601.465/665 - Fall 2019
This course is an in-depth overview of techniques for processing human language. How should linguistic structure and meaning be represented? What algorithms can recover them from text? And crucially, how can we build statistical models to choose among the many legal answers? The course covers methods for trees (parsing and semantic interpretation), sequences (finite-state transduction such as morphology), and words (sense and phrase induction). There are a number of structured but challenging programming assignments. (Prerequisite: 600/601.226 data structures)
Textbook: Jurafsky & Martin, Speech and Language Processing, 2nd ed. (P98.J87 2009 in Science Ref section on C-Level)
The course is organized into 11 thematic modules and 5 research talks. The thematic modules focus on core concepts and methods needed to become well-rounded in NLP: Modeling Grammaticality, Language Models, Text Classification, Linguistics, Tree Parsing, Neural Networks, Sequence Tagging, Topic Models, Finite State Transducers, Semantics, Structured Prediction. The research talks are guest lectures that are intended to give students a taste of the exciting world of NLP research.
Natural Language Processing (NLP) is an exciting field! This course is designed to introduce you to some of the problems and solutions of NLP, and their relation to linguistics and statistics. You need to know how to program and use common data structures. At the end, we hope that you will acquire a fascination for the intricacies of human language, and feel ownership over some of NLP’s core formal and statistical techniques, to the extent that you can begin to understand research papers in the field.

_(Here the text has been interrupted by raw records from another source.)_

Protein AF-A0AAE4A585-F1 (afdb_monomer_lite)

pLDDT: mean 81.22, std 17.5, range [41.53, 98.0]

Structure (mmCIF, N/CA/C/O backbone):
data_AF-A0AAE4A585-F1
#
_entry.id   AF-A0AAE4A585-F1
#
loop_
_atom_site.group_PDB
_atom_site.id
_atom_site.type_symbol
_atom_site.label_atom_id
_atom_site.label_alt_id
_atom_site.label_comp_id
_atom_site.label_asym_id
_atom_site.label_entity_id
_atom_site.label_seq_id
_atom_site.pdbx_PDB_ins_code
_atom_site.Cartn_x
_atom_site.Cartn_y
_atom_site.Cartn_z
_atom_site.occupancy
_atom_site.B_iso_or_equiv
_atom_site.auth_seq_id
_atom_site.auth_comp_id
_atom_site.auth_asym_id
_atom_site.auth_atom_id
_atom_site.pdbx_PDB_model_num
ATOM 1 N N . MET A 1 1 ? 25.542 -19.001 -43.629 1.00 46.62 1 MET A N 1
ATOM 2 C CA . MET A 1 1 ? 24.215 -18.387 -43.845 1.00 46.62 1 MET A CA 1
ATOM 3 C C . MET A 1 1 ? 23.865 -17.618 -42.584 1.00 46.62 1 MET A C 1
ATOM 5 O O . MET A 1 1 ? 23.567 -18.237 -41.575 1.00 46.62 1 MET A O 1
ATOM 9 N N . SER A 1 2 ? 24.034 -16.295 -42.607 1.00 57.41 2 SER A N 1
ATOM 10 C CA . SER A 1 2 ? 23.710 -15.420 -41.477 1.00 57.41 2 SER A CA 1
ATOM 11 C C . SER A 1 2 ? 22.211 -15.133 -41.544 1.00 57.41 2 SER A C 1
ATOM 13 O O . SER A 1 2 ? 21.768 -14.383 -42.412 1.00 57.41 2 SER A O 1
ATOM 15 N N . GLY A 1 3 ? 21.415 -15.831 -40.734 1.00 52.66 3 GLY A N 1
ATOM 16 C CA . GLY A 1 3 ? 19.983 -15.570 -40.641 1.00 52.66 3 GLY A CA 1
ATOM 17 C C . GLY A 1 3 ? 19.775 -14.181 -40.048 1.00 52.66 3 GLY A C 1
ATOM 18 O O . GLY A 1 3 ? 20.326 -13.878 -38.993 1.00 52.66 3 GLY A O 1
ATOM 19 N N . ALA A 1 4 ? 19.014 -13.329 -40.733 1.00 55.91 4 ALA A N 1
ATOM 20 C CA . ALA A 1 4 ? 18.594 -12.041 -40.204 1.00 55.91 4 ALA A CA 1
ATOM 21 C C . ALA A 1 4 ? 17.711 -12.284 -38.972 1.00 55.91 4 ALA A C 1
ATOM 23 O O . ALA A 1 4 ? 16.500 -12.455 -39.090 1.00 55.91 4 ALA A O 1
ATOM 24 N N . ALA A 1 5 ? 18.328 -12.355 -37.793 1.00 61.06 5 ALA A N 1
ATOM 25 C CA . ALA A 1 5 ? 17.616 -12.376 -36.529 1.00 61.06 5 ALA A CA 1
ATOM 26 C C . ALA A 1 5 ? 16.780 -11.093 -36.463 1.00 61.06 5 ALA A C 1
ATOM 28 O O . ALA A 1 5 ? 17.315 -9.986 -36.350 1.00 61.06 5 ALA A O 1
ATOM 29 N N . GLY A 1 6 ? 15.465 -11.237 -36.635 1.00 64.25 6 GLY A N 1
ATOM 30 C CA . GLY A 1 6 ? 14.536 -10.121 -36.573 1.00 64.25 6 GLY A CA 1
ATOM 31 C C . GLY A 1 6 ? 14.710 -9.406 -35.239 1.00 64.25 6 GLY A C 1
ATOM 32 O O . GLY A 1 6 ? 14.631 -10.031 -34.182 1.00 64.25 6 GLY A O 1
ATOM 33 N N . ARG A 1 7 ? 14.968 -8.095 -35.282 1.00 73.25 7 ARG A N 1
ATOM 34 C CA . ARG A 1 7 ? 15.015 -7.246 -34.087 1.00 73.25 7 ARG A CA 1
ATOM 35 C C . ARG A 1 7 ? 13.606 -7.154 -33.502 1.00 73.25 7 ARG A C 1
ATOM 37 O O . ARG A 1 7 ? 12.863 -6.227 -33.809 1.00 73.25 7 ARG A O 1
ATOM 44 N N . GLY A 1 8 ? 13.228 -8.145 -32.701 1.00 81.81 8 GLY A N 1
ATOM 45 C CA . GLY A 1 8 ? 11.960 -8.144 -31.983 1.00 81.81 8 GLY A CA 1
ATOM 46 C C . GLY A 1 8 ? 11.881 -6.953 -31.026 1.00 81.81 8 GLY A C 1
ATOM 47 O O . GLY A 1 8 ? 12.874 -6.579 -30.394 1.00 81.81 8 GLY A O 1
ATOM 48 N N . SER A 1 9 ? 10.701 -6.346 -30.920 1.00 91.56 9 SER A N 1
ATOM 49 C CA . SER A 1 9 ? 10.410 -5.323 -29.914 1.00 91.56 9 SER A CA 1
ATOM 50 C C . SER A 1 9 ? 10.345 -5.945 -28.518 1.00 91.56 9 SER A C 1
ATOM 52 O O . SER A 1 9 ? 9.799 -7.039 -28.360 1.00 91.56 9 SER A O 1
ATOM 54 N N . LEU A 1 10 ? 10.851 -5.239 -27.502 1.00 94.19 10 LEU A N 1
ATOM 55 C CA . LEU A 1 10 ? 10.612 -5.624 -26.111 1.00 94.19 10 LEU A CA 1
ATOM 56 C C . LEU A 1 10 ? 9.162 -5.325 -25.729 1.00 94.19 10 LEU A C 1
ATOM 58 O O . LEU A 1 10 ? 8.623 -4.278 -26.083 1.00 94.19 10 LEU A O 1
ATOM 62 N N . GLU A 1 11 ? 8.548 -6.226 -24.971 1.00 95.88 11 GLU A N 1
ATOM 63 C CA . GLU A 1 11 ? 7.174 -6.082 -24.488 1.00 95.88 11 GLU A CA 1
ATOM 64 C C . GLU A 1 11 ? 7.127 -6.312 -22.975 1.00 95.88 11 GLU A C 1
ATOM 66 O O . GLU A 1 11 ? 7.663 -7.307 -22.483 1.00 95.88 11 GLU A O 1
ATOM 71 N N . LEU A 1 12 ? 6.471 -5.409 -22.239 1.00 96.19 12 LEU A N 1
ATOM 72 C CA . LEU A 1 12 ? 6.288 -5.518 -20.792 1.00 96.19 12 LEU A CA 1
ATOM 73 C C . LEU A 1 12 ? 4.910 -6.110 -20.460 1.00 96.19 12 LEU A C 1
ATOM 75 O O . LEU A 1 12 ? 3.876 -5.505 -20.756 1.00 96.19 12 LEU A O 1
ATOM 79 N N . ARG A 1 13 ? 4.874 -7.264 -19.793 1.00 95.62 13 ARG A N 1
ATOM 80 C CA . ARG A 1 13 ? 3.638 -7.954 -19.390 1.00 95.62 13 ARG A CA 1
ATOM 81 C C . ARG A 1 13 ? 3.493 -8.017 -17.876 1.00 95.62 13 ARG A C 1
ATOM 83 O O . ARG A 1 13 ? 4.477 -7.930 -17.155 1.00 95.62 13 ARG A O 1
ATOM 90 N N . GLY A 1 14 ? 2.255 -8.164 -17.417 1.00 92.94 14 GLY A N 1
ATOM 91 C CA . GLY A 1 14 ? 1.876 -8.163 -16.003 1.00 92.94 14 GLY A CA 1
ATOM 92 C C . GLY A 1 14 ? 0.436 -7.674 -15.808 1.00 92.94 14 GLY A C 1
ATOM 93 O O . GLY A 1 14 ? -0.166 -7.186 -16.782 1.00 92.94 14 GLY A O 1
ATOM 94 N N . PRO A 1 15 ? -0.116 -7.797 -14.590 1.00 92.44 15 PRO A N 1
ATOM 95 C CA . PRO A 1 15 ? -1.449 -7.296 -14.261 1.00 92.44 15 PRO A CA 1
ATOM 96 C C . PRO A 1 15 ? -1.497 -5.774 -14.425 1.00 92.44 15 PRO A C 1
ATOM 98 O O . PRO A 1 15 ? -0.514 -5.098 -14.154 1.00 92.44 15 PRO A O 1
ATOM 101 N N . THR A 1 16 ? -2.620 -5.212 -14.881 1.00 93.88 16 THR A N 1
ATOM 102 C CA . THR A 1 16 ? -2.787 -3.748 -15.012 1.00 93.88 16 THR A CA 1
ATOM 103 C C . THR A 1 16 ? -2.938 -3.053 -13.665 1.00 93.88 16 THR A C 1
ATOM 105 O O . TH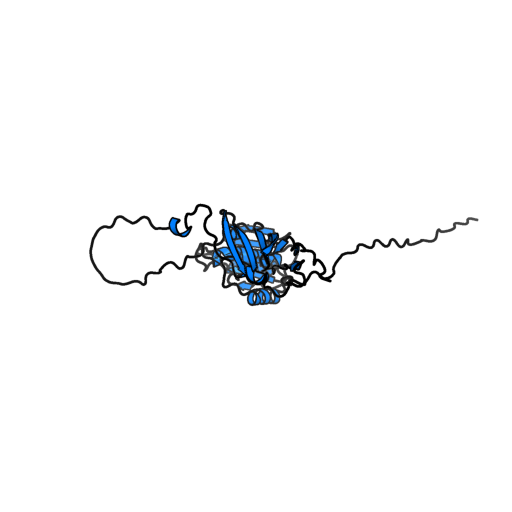R A 1 16 ? -2.591 -1.880 -13.538 1.00 93.88 16 THR A O 1
ATOM 108 N N . SER A 1 17 ? -3.449 -3.773 -12.668 1.00 94.25 17 SER A N 1
ATOM 109 C CA . SER A 1 17 ? -3.650 -3.288 -11.311 1.00 94.25 17 SER A CA 1
ATOM 110 C C . SER A 1 17 ? -3.320 -4.362 -10.284 1.00 94.25 17 SER A C 1
ATOM 112 O O . SER A 1 17 ? -3.584 -5.535 -10.530 1.00 94.25 17 SER A O 1
ATOM 114 N N . ALA A 1 18 ? -2.784 -3.947 -9.142 1.00 94.94 18 ALA A N 1
ATOM 115 C CA . ALA A 1 18 ? -2.465 -4.803 -7.999 1.00 94.94 18 ALA A CA 1
ATOM 116 C C . ALA A 1 18 ? -2.540 -3.974 -6.707 1.00 94.94 18 ALA A C 1
ATOM 118 O O . ALA A 1 18 ? -2.425 -2.744 -6.769 1.00 94.94 18 ALA A O 1
ATOM 119 N N . LEU A 1 19 ? -2.715 -4.605 -5.546 1.00 96.06 19 LEU A N 1
ATOM 120 C CA . LEU A 1 19 ? -2.595 -3.896 -4.264 1.00 96.06 19 LEU A CA 1
ATOM 121 C C . LEU A 1 19 ? -1.153 -3.413 -4.034 1.00 96.06 19 LEU A C 1
ATOM 123 O O . LEU A 1 19 ? -0.198 -3.925 -4.623 1.00 96.06 19 LEU A O 1
ATOM 127 N N . LEU A 1 20 ? -0.977 -2.386 -3.197 1.00 95.06 20 LEU A N 1
ATOM 128 C CA . LEU A 1 20 ? 0.346 -1.816 -2.926 1.00 95.06 20 LEU A CA 1
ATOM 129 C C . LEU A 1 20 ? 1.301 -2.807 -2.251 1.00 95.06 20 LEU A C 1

|Grading||6 homework assignments 60%, participation 5%, midterm 15%, final 20%|
|Late homework policy||It’s important to get homeworks done on time so that you can follow the subsequent lectures. We understand that emergencies do occur, so you are allowed up to 10 late days throughout the term. They are only intended to cover situations where you would ordinarily ask for an extension. Rather than ask me, just use a late day: I don’t want to be in the position of deciding which excuses are worthy and whose aren’t. If you run out of late days, we’ll have to give you zeroes. But it is still to your advantage to turn in all homeworks to get feedback.|
|Readings||Readings are announced on the course web site for each module. Students are expected to read the material before or after class.|
|Honesty||CS integrity code, JHU undergraduate policies, JHU graduate policies|
|Disabilities||If you need accommodations for a disability, obtain a letter from Student Disability Services, 385 Garland, (410) 516-4720.|
This course is modeled after Jason Eisner’s NLP course and heavily borrows its materials.